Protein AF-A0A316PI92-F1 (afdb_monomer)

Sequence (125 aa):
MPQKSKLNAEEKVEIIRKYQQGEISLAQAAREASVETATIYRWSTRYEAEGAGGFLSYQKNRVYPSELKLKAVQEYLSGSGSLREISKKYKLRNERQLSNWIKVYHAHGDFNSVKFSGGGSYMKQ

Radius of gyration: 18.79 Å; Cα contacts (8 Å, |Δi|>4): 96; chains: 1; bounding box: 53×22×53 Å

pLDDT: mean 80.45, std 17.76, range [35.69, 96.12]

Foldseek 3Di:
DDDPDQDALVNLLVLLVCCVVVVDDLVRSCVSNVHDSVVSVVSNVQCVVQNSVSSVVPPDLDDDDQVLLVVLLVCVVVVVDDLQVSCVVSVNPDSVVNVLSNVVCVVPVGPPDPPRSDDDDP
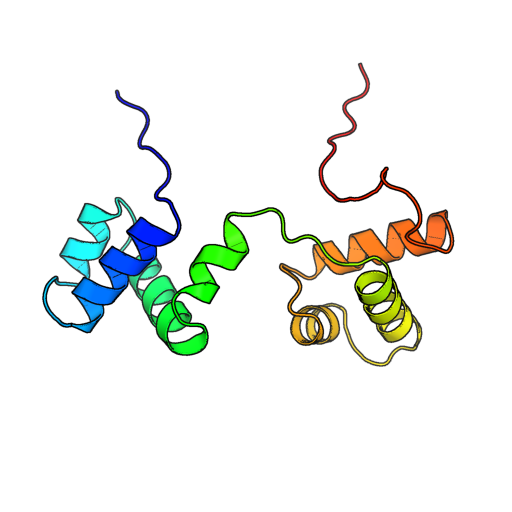DDD

Nearest PDB structures (foldseek):
  2lvs-assembly1_A  TM=3.374E-01  e=7.240E-02  Hyperthermus butylicus DSM 5456
  8r7y-assembly2_D  TM=5.651E-01  e=8.254E-01  Bacillus subtilis subsp. subtilis str. 168
  7ng0-assembly1_A-2  TM=4.134E-01  e=3.902E+00  Geobacillus thermoleovorans CCB_US3_UF5
  7aju-assembly1_DN  TM=2.658E-01  e=1.126E+00  Saccharomyces cerevisiae S288C
  3j78-assembly1_13  TM=2.148E-01  e=4.110E+00  Saccharomyces cerevisiae

Mean predicted aligned error: 12.31 Å

Solvent-accessible surface area (backbone atoms only — not comparable to full-atom values): 7679 Å² total; per-residue (Å²): 133,83,80,79,74,77,80,52,46,66,59,51,45,51,46,44,49,37,38,75,72,63,76,36,51,66,68,52,44,11,59,78,68,74,49,55,51,71,54,50,49,56,49,43,60,39,36,75,75,46,41,68,56,58,41,50,62,76,74,50,87,78,83,73,55,52,68,59,55,49,52,57,41,50,42,44,76,69,64,77,45,52,60,62,55,48,22,57,74,73,64,44,95,41,46,66,59,54,54,52,48,43,54,45,32,76,76,66,75,54,67,90,48,94,84,70,79,78,90,74,86,86,75,81,132

Secondary structure (DSSP, 8-state):
----PPPPHHHHHHHHHHHHTTSS-HHHHHHHHTS-HHHHHHHHHHHHHHTTHHHHTTTS--PPPHHHHHHHHHHHHTTSS-HHHHHHHTT-S-HHHHHHHHHHHHHHSS---TT-SS-------

Structure (mmCIF, N/CA/C/O backbone):
data_AF-A0A
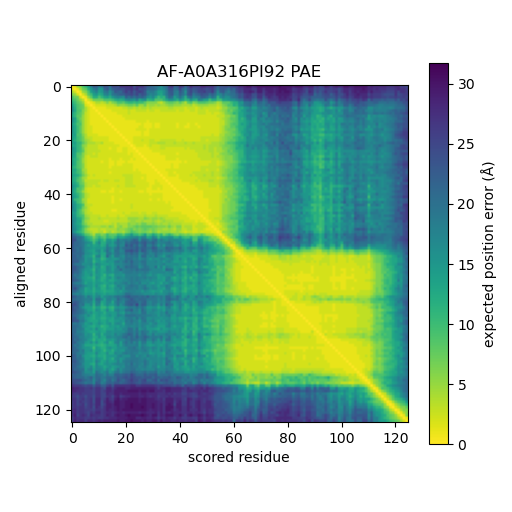316PI92-F1
#
_entry.id   AF-A0A316PI92-F1
#
loop_
_atom_site.group_PDB
_atom_site.id
_atom_site.type_symbol
_atom_site.label_atom_id
_atom_site.label_alt_id
_atom_site.label_comp_id
_atom_site.label_asym_id
_atom_site.label_entity_id
_atom_site.label_seq_id
_atom_site.pdbx_PDB_ins_code
_atom_site.Cartn_x
_atom_site.Cartn_y
_atom_site.Cartn_z
_atom_site.occupancy
_atom_site.B_iso_or_equiv
_atom_site.auth_seq_id
_atom_site.auth_comp_id
_atom_site.auth_asym_id
_atom_site.auth_atom_id
_atom_site.pdbx_PDB_model_num
ATOM 1 N N . MET A 1 1 ? 10.668 7.865 31.366 1.00 35.69 1 MET A N 1
ATOM 2 C CA . MET A 1 1 ? 9.408 7.742 30.596 1.00 35.69 1 MET A CA 1
ATOM 3 C C . MET A 1 1 ? 9.526 6.481 29.748 1.00 35.69 1 MET A C 1
ATOM 5 O O . MET A 1 1 ? 10.506 6.406 29.014 1.00 35.69 1 MET A O 1
ATOM 9 N N . PRO A 1 2 ? 8.649 5.468 29.872 1.00 37.34 2 PRO A N 1
ATOM 10 C CA . PRO A 1 2 ? 8.808 4.230 29.121 1.00 37.34 2 PRO A CA 1
ATOM 11 C C . PRO A 1 2 ? 8.500 4.492 27.646 1.00 37.34 2 PRO A C 1
ATOM 13 O O . PRO A 1 2 ? 7.518 5.148 27.298 1.00 37.34 2 PRO A O 1
ATOM 16 N N . GLN A 1 3 ? 9.382 4.015 26.782 1.00 36.56 3 GLN A N 1
ATOM 17 C CA . GLN A 1 3 ? 9.300 4.171 25.339 1.00 36.56 3 GLN A CA 1
ATOM 18 C C . GLN A 1 3 ? 8.084 3.381 24.829 1.00 36.56 3 GLN A C 1
ATOM 20 O O . GLN A 1 3 ? 8.094 2.155 24.872 1.00 36.56 3 GLN A O 1
ATOM 25 N N . LYS A 1 4 ? 7.020 4.080 24.397 1.00 47.06 4 LYS A N 1
ATOM 26 C CA . LYS A 1 4 ? 5.801 3.466 23.843 1.00 47.06 4 LYS A CA 1
ATOM 27 C C . LYS A 1 4 ? 6.191 2.507 22.716 1.00 47.06 4 LYS A C 1
ATOM 29 O O . LYS A 1 4 ? 6.684 2.941 21.671 1.00 47.06 4 LYS A O 1
ATOM 34 N N . SER A 1 5 ? 6.005 1.211 22.941 1.00 49.84 5 SER A N 1
ATOM 35 C CA . SER A 1 5 ? 6.193 0.176 21.932 1.00 49.84 5 SER A CA 1
ATOM 36 C C . SER A 1 5 ? 5.306 0.493 20.726 1.00 49.84 5 SER A C 1
ATOM 38 O O . SER A 1 5 ? 4.125 0.813 20.856 1.00 49.84 5 SER A O 1
ATOM 40 N N . LYS A 1 6 ? 5.890 0.474 19.523 1.00 70.06 6 LYS A N 1
ATOM 41 C CA . LYS A 1 6 ? 5.128 0.635 18.279 1.00 70.06 6 LYS A CA 1
ATOM 42 C C . LYS A 1 6 ? 4.147 -0.534 18.181 1.00 70.06 6 LYS A C 1
ATOM 44 O O . LYS A 1 6 ? 4.614 -1.661 18.054 1.00 70.06 6 LYS A O 1
ATOM 49 N N . LEU A 1 7 ? 2.841 -0.253 18.171 1.00 75.81 7 LEU A N 1
ATOM 50 C CA . LEU A 1 7 ? 1.815 -1.276 17.953 1.00 75.81 7 LEU A CA 1
ATOM 51 C C . LEU A 1 7 ? 2.155 -2.158 16.745 1.00 75.81 7 LEU A C 1
ATOM 53 O O . LEU A 1 7 ? 2.451 -1.651 15.644 1.00 75.81 7 LEU A O 1
ATOM 57 N N . ASN A 1 8 ? 2.084 -3.466 16.953 1.00 80.50 8 ASN A N 1
ATOM 58 C CA . ASN A 1 8 ? 2.223 -4.469 15.918 1.00 80.50 8 ASN A CA 1
ATOM 59 C C . ASN A 1 8 ? 0.953 -4.521 15.025 1.00 80.50 8 ASN A C 1
ATOM 61 O O . ASN A 1 8 ? -0.023 -3.807 15.254 1.00 80.50 8 ASN A O 1
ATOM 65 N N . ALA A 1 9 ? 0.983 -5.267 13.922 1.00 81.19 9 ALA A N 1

_____

Restate word for word only the lines above from the line containing "ATOM 38 O O" to the line containing "ATOM 50 C CA", both of them included.

| Exercise answer |
ATOM 38 O O . SER A 1 5 ? 4.125 0.813 20.856 1.00 49.84 5 SER A O 1
ATOM 40 N N . LYS A 1 6 ? 5.890 0.474 19.523 1.00 70.06 6 LYS A N 1
ATOM 41 C CA . LYS A 1 6 ? 5.128 0.635 18.279 1.00 70.06 6 LYS A CA 1
ATOM 42 C C . LYS A 1 6 ? 4.147 -0.534 18.181 1.00 70.06 6 LYS A C 1
ATOM 44 O O . LYS A 1 6 ? 4.614 -1.661 18.054 1.00 70.06 6 LYS A O 1
ATOM 49 N N . LEU A 1 7 ? 2.841 -0.253 18.171 1.00 75.81 7 LEU A N 1
ATOM 50 C CA . LEU A 1 7 ? 1.815 -1.276 17.953 1.00 75.81 7 LEU A CA 1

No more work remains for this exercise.